Govt eases land sales for first half of next year

The government is scaling back the supply of land for residential development in the first half of next year, a move that analysts said made sense in light of the softening market and the large supply of homes already being developed.

The Ministry of National Development (MND) said yesterday seven residential sites and one mixed-development land parcel — mainly located away from the central region — have been placed on the confirmed list under the Government Land Sales (GLS) programme from January to June next year, potentially yielding 4,630 homes. Analysts said this is the lowest number of units since the GLS programme for the first half of 2010.

The government has also earmarked another 13 private residential sites capable of accommodating 6,995 units that it will sell if there is sufficient interest or when a developer places a bid deemed acceptable.

In a statement yesterday, the MND said supply from the GLS programme, together with the large number of units from projects already in the pipeline, is expected to be adequate in meeting the demand for private housing over the next few years.

“The softening of land supply next year falls in line with the Government’s intention to moderate the market, complementing the series of polices released recently,” said Dr Chua Yang Liang, Head of Research for South-east Asia and Singapore at Jones Lang LaSalle.

However, Century 21 Chief Executive Ku Swee Yong said developers may continue to be aggressive in bidding for land now that there are fewer land parcels on offer.

“Many developers need to build up their land bank, so they will be bidding. Therefore, such a situation may not lead to more stable prices. The only way to solve this is to close the tender for four or five pieces of land on the same day, so developers will have to be very careful on how they deploy their resources as they cannot get the financial backing for every plot,” he said.
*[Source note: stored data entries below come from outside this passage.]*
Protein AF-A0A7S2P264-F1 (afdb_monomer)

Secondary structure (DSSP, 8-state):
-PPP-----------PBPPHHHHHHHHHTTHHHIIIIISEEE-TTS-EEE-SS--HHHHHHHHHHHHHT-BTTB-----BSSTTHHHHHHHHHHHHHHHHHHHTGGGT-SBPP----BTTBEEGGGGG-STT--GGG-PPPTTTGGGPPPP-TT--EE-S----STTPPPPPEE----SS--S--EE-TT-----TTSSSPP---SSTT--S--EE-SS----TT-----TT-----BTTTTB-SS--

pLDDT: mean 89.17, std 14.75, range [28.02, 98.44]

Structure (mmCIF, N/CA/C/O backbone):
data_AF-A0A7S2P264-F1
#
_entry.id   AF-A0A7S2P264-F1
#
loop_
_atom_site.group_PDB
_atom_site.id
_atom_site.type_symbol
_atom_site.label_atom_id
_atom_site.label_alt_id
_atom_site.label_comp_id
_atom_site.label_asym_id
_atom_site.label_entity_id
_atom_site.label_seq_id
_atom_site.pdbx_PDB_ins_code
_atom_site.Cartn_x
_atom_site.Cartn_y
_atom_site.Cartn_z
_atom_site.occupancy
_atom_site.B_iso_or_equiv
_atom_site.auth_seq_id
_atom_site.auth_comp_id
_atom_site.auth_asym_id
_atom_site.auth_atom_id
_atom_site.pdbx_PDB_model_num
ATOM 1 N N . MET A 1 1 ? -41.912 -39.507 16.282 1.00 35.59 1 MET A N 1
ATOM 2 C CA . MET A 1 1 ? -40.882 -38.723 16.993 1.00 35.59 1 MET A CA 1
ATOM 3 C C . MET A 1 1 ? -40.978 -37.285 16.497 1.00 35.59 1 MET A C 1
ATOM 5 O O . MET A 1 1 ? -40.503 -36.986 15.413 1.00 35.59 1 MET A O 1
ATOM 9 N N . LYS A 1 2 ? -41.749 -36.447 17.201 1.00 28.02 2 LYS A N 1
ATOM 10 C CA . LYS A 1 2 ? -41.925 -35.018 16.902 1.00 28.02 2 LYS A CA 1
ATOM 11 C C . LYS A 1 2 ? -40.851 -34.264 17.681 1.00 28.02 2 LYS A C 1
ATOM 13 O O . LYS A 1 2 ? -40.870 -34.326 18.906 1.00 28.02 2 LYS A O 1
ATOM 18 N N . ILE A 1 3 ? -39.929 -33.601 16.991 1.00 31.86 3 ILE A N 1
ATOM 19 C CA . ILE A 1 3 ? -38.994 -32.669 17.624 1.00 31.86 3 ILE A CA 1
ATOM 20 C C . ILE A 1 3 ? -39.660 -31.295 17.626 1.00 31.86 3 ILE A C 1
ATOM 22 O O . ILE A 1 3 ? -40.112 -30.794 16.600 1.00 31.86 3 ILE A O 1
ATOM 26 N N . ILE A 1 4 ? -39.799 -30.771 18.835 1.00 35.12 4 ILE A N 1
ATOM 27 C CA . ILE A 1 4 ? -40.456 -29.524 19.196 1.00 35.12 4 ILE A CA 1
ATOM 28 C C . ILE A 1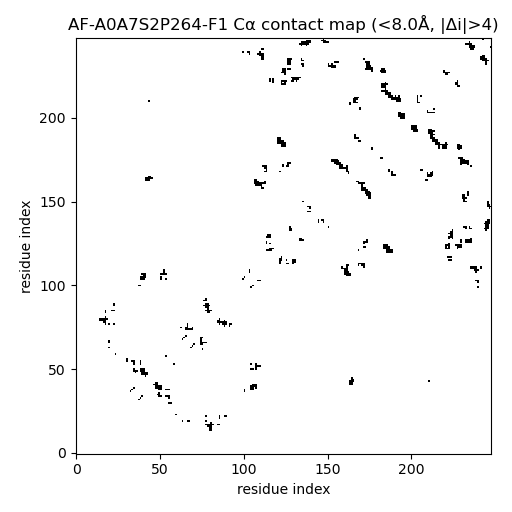 4 ? -39.555 -28.366 18.746 1.00 35.12 4 ILE A C 1
ATOM 30 O O . ILE A 1 4 ? -38.404 -28.287 19.168 1.00 35.12 4 ILE A O 1
ATOM 34 N N . LEU A 1 5 ? -40.084 -27.464 17.911 1.00 34.34 5 LEU A N 1
ATOM 35 C CA . LEU A 1 5 ? -39.527 -26.123 17.730 1.00 34.34 5 LEU A CA 1
ATOM 36 C C . LEU A 1 5 ? -39.663 -25.376 19.065 1.00 34.34 5 LEU A C 1
ATOM 38 O O . LEU A 1 5 ? -40.754 -24.920 19.408 1.00 34.34 5 LEU A O 1
ATOM 42 N N . LEU A 1 6 ? -38.569 -25.236 19.815 1.00 36.59 6 LEU A N 1
ATOM 43 C CA . LEU A 1 6 ? -38.462 -24.153 20.786 1.00 36.59 6 LEU A CA 1
ATOM 44 C C . LEU A 1 6 ? -38.070 -22.896 20.010 1.00 36.59 6 LEU A C 1
ATOM 46 O O . LEU A 1 6 ? -36.925 -22.736 19.593 1.00 36.59 6 LEU A O 1
ATOM 50 N N . GLY A 1 7 ? -39.054 -22.022 19.800 1.00 35.72 7 GLY A N 1
ATOM 51 C CA . GLY A 1 7 ? -38.818 -20.640 19.417 1.00 35.72 7 GLY A CA 1
ATOM 52 C C . GLY A 1 7 ? -37.971 -19.977 20.494 1.00 35.72 7 GLY A C 1
ATOM 53 O O . GLY A 1 7 ? -38.451 -19.691 21.590 1.00 35.72 7 GLY A O 1
ATOM 54 N N . MET A 1 8 ? -36.697 -19.771 20.180 1.00 33.84 8 MET A N 1
ATOM 55 C CA . MET A 1 8 ? -35.825 -18.891 20.934 1.00 33.84 8 MET A CA 1
ATOM 56 C C . MET A 1 8 ? -36.410 -17.488 20.761 1.00 33.84 8 MET A C 1
ATOM 58 O O . MET A 1 8 ? -36.353 -16.915 19.673 1.00 33.84 8 MET A O 1
ATOM 62 N N . LEU A 1 9 ? -37.084 -16.996 21.804 1.00 34.50 9 LEU A N 1
ATOM 63 C CA . LEU A 1 9 ? -37.523 -15.612 21.893 1.00 34.50 9 LEU A CA 1
ATOM 64 C C . LEU A 1 9 ? -36.328 -14.725 21.527 1.00 34.50 9 LEU A C 1
ATOM 66 O O . LEU A 1 9 ? -35.329 -14.695 22.245 1.00 34.50 9 LEU A O 1
ATOM 70 N N . LEU A 1 10 ? -36.461 -13.998 20.420 1.00 32.41 10 LEU A N 1
ATOM 71 C CA . LEU A 1 10 ? -35.740 -12.762 20.168 1.00 32.41 10 LEU A CA 1
ATOM 72 C C . LEU A 1 10 ? -36.051 -11.821 21.337 1.00 32.41 10 LEU A C 1
ATOM 74 O O . LEU A 1 10 ? -37.017 -11.060 21.300 1.00 32.41 10 LEU A O 1
ATOM 78 N N . TYR A 1 11 ? -35.244 -11.882 22.394 1.00 32.22 11 TYR A N 1
ATOM 79 C CA . TYR A 1 11 ? -35.064 -10.733 23.265 1.00 32.22 11 TYR A CA 1
ATOM 80 C C . TYR A 1 11 ? -34.344 -9.685 22.420 1.00 32.22 11 TYR A C 1
ATOM 82 O O . TYR A 1 11 ? -33.119 -9.618 22.369 1.00 32.22 11 TYR A O 1
ATOM 90 N N . VAL A 1 12 ? -35.134 -8.881 21.708 1.00 36.91 12 VAL A N 1
ATOM 91 C CA . VAL A 1 12 ? -34.712 -7.558 21.261 1.00 36.91 12 VAL A CA 1
ATOM 92 C C . VAL A 1 12 ? -34.623 -6.719 22.529 1.00 36.91 12 VAL A C 1
ATOM 94 O O . VAL A 1 12 ? -35.519 -5.947 22.863 1.00 36.91 12 VAL A O 1
ATOM 97 N N . THR A 1 13 ? -33.559 -6.930 23.301 1.00 38.09 13 THR A N 1
ATOM 98 C CA . THR A 1 13 ? -33.132 -5.919 24.253 1.00 38.09 13 THR A CA 1
ATOM 99 C C . THR A 1 13 ? -32.683 -4.759 23.383 1.00 38.09 13 THR A C 1
ATOM 101 O O . THR A 1 13 ? -31.737 -4.885 22.608 1.00 38.09 13 THR A O 1
ATOM 104 N N . THR A 1 14 ? -33.398 -3.643 23.456 1.00 42.41 14 THR A N 1
ATOM 105 C CA . THR A 1 14 ? -32.946 -2.364 22.919 1.00 42.41 14 THR A CA 1
ATOM 106 C C . THR A 1 14 ? -31.722 -1.935 23.728 1.00 42.41 14 THR A C 1
ATOM 108 O O . THR A 1 14 ? -31.825 -1.092 24.615 1.00 42.41 14 THR A O 1
ATOM 111 N N . CYS A 1 15 ? -30.574 -2.575 23.509 1.00 50.56 15 CYS A N 1
ATOM 112 C CA . CYS A 1 15 ? -29.320 -2.056 24.016 1.00 50.56 15 CYS A CA 1
ATOM 113 C C . CYS A 1 15 ? -29.021 -0.831 23.157 1.00 50.56 15 CYS A C 1
ATOM 115 O O . CYS A 1 15 ? -28.725 -0.945 21.966 1.00 50.56 15 CYS A O 1
ATOM 117 N N . SER A 1 16 ? -29.219 0.355 23.725 1.00 61.50 16 SER A N 1
ATOM 118 C CA . SER A 1 16 ? -28.716 1.585 23.134 1.00 61.50 16 SER A CA 1
ATOM 119 C C . SER A 1 16 ? -27.221 1.397 22.879 1.00 61.50 16 SER A C 1
ATOM 121 O O . SER A 1 16 ? -26.484 0.990 23.777 1.00 61.50 16 SER A O 1
ATOM 123 N N . GLY A 1 17 ? -26.784 1.626 21.638 1.00 66.44 17 GLY A N 1
ATOM 124 C CA . GLY A 1 17 ? -25.368 1.534 21.294 1.00 66.44 17 GLY A CA 1
ATOM 125 C C . GLY A 1 17 ? -24.538 2.439 22.204 1.00 66.44 17 GLY A C 1
ATOM 126 O O . GLY A 1 17 ? -24.998 3.516 22.595 1.00 66.44 17 GLY A O 1
ATOM 127 N N . LEU A 1 18 ? -23.328 1.998 22.554 1.00 82.75 18 LEU A N 1
ATOM 128 C CA . LEU A 1 18 ? -22.410 2.807 23.349 1.00 82.75 18 LEU A CA 1
ATOM 129 C C . LEU A 1 18 ? -22.193 4.167 22.668 1.00 82.75 18 LEU A C 1
ATOM 131 O O . LEU A 1 18 ? -21.972 4.240 21.460 1.00 82.75 18 LEU A O 1
ATOM 135 N N . SER A 1 19 ? -22.212 5.253 23.442 1.00 88.50 19 SER A N 1
ATOM 136 C CA . SER A 1 19 ? -21.828 6.561 22.908 1.00 88.50 19 SER A CA 1
ATOM 137 C C . SER A 1 19 ? -20.360 6.551 22.482 1.00 88.50 19 SER A C 1
ATOM 139 O O . SER A 1 19 ? -19.479 6.269 23.298 1.00 88.50 19 SER A O 1
ATOM 141 N N . ILE A 1 20 ? -20.087 6.961 21.242 1.00 92.50 20 ILE A N 1
ATOM 142 C CA . ILE A 1 20 ? -18.725 7.111 20.709 1.00 92.50 20 ILE A CA 1
ATOM 143 C C . ILE A 1 20 ? -17.855 8.039 21.570 1.00 92.50 20 ILE A C 1
ATOM 145 O O . ILE A 1 20 ? -16.646 7.851 21.659 1.00 92.50 20 ILE A O 1
ATOM 149 N N . SER A 1 21 ? -18.460 8.988 22.296 1.00 92.06 21 SER A N 1
ATOM 150 C CA . SER A 1 21 ? -17.733 9.859 23.226 1.00 92.06 21 SER A CA 1
ATOM 151 C C . SER A 1 21 ? -17.009 9.091 24.336 1.00 92.06 21 SER A C 1
ATOM 153 O O . SER A 1 21 ? -15.937 9.522 24.757 1.00 92.06 21 SER A O 1
ATOM 155 N N . LYS A 1 22 ? -17.548 7.948 24.791 1.00 91.81 22 LYS A N 1
ATOM 156 C CA . LYS A 1 22 ? -16.895 7.100 25.800 1.00 91.81 22 LYS A CA 1
ATOM 157 C C . LYS A 1 22 ? -15.624 6.462 25.234 1.00 91.81 22 LYS A C 1
ATOM 159 O O . LYS A 1 22 ? -14.601 6.486 25.901 1.00 91.81 22 LYS A O 1
ATOM 164 N N . ILE A 1 23 ? -15.671 5.970 23.993 1.00 95.25 23 ILE A N 1
ATOM 165 C CA . ILE A 1 23 ? -14.492 5.430 23.296 1.00 95.25 23 ILE A CA 1
ATOM 166 C C . ILE A 1 23 ? -13.461 6.525 23.044 1.00 95.25 23 ILE A C 1
ATOM 168 O O . ILE A 1 23 ? -12.304 6.356 23.409 1.00 95.25 23 ILE A O 1
ATOM 172 N N . ASN A 1 24 ? -13.888 7.665 22.497 1.00 95.69 24 ASN A N 1
AT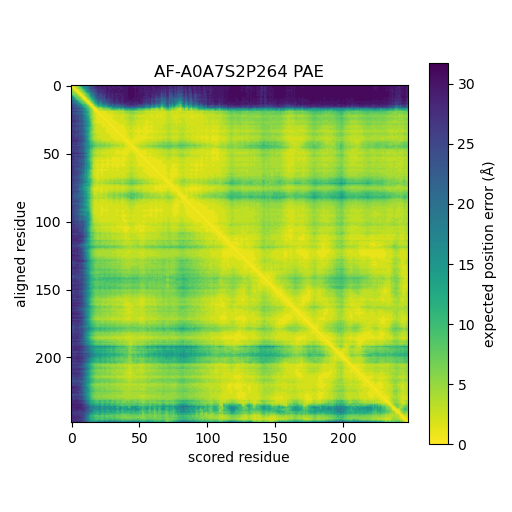OM 173 C CA . ASN A 1 24 ? -12.991 8.787 22.226 1.00 95.69 24 ASN A CA 1
ATOM 174 C C . ASN A 1 24 ? -12.276 9.260 23.492 1.00 95.69 24 ASN A C 1
ATOM 176 O O . ASN A 1 24 ? -11.089 9.531 23.437 1.00 95.69 24 ASN A O 1
ATOM 180 N N . SER A 1 25 ? -12.966 9.304 24.634 1.00 94.25 25 SER A N 1
ATOM 181 C CA . SER A 1 25 ? -12.351 9.729 25.899 1.00 94.25 25 SER A CA 1
ATOM 182 C C . SER A 1 25 ? -11.233 8.788 26.360 1.00 94.25 25 SER A C 1
ATOM 184 O O . SER A 1 25 ? -10.240 9.259 26.904 1.00 94.25 25 SER A O 1
ATOM 186 N N . GLU A 1 26 ? -11.375 7.474 26.156 1.00 93.19 26 GLU A N 1
ATOM 187 C CA . GLU A 1 26 ? -10.310 6.510 26.466 1.00 93.19 26 GLU A CA 1
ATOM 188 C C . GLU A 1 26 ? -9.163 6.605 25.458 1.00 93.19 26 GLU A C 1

Currently, tenders for adjacent sites of similar size and unit yield are closed on the same day to encourage more prudent bidding. Two pairs of sites from the latest GLS confirmed list, Yishun Street 51 and Fernvale Road, will be put up for sale under this system.

This arrangement has given developers more incentive to put in higher bids to secure both parcels, as that allows them to control launches and prices without competition, Mr Ku said, citing the recently closed tenders for two adjacent sites at Upper Serangoon View, which drew bids from five common participants.

Developers, however, are expected to be more cautious in bidding for the four executive condominium (EC) sites on the confirmed list after recent changes to the hybrid public-private home scheme. The four parcels are expected to yield 2,165 units. Another site on the reserved list may yield an estimated 605 EC units.

EC buyers are now subject to the Mortgage Servicing Ratio at 30 per cent of their gross monthly income and second-time applicants have to pay a resale levy when upgrading to EC units. “Whether there is still as much vigorous demand (for ECs) after the announcement … has yet to be tested by the market,” said Colliers International’s Director of Research and Advisory Chia Siew Chuin.

Ms Chia said among the confirmed list sites, developers would find the private residential parcels at Prince Charles Crescent and Fernvale Road, as well as the Choa Chu Kang Drive EC sites attractive as they are well located. Sites on the reserved list that are situated close to transport nodes, such as Lorong Lew Lian and Sturdee Road, can also potentially be triggered.

Besides residential development, the government has also included around 193,000 sq m gross floor area of commercial space in the latest GLS, of which 5,000 sq m will come from the mixed residential and commercial site at Upper Serangoon Road/Meyappa Chettiar Road on the confirmed list.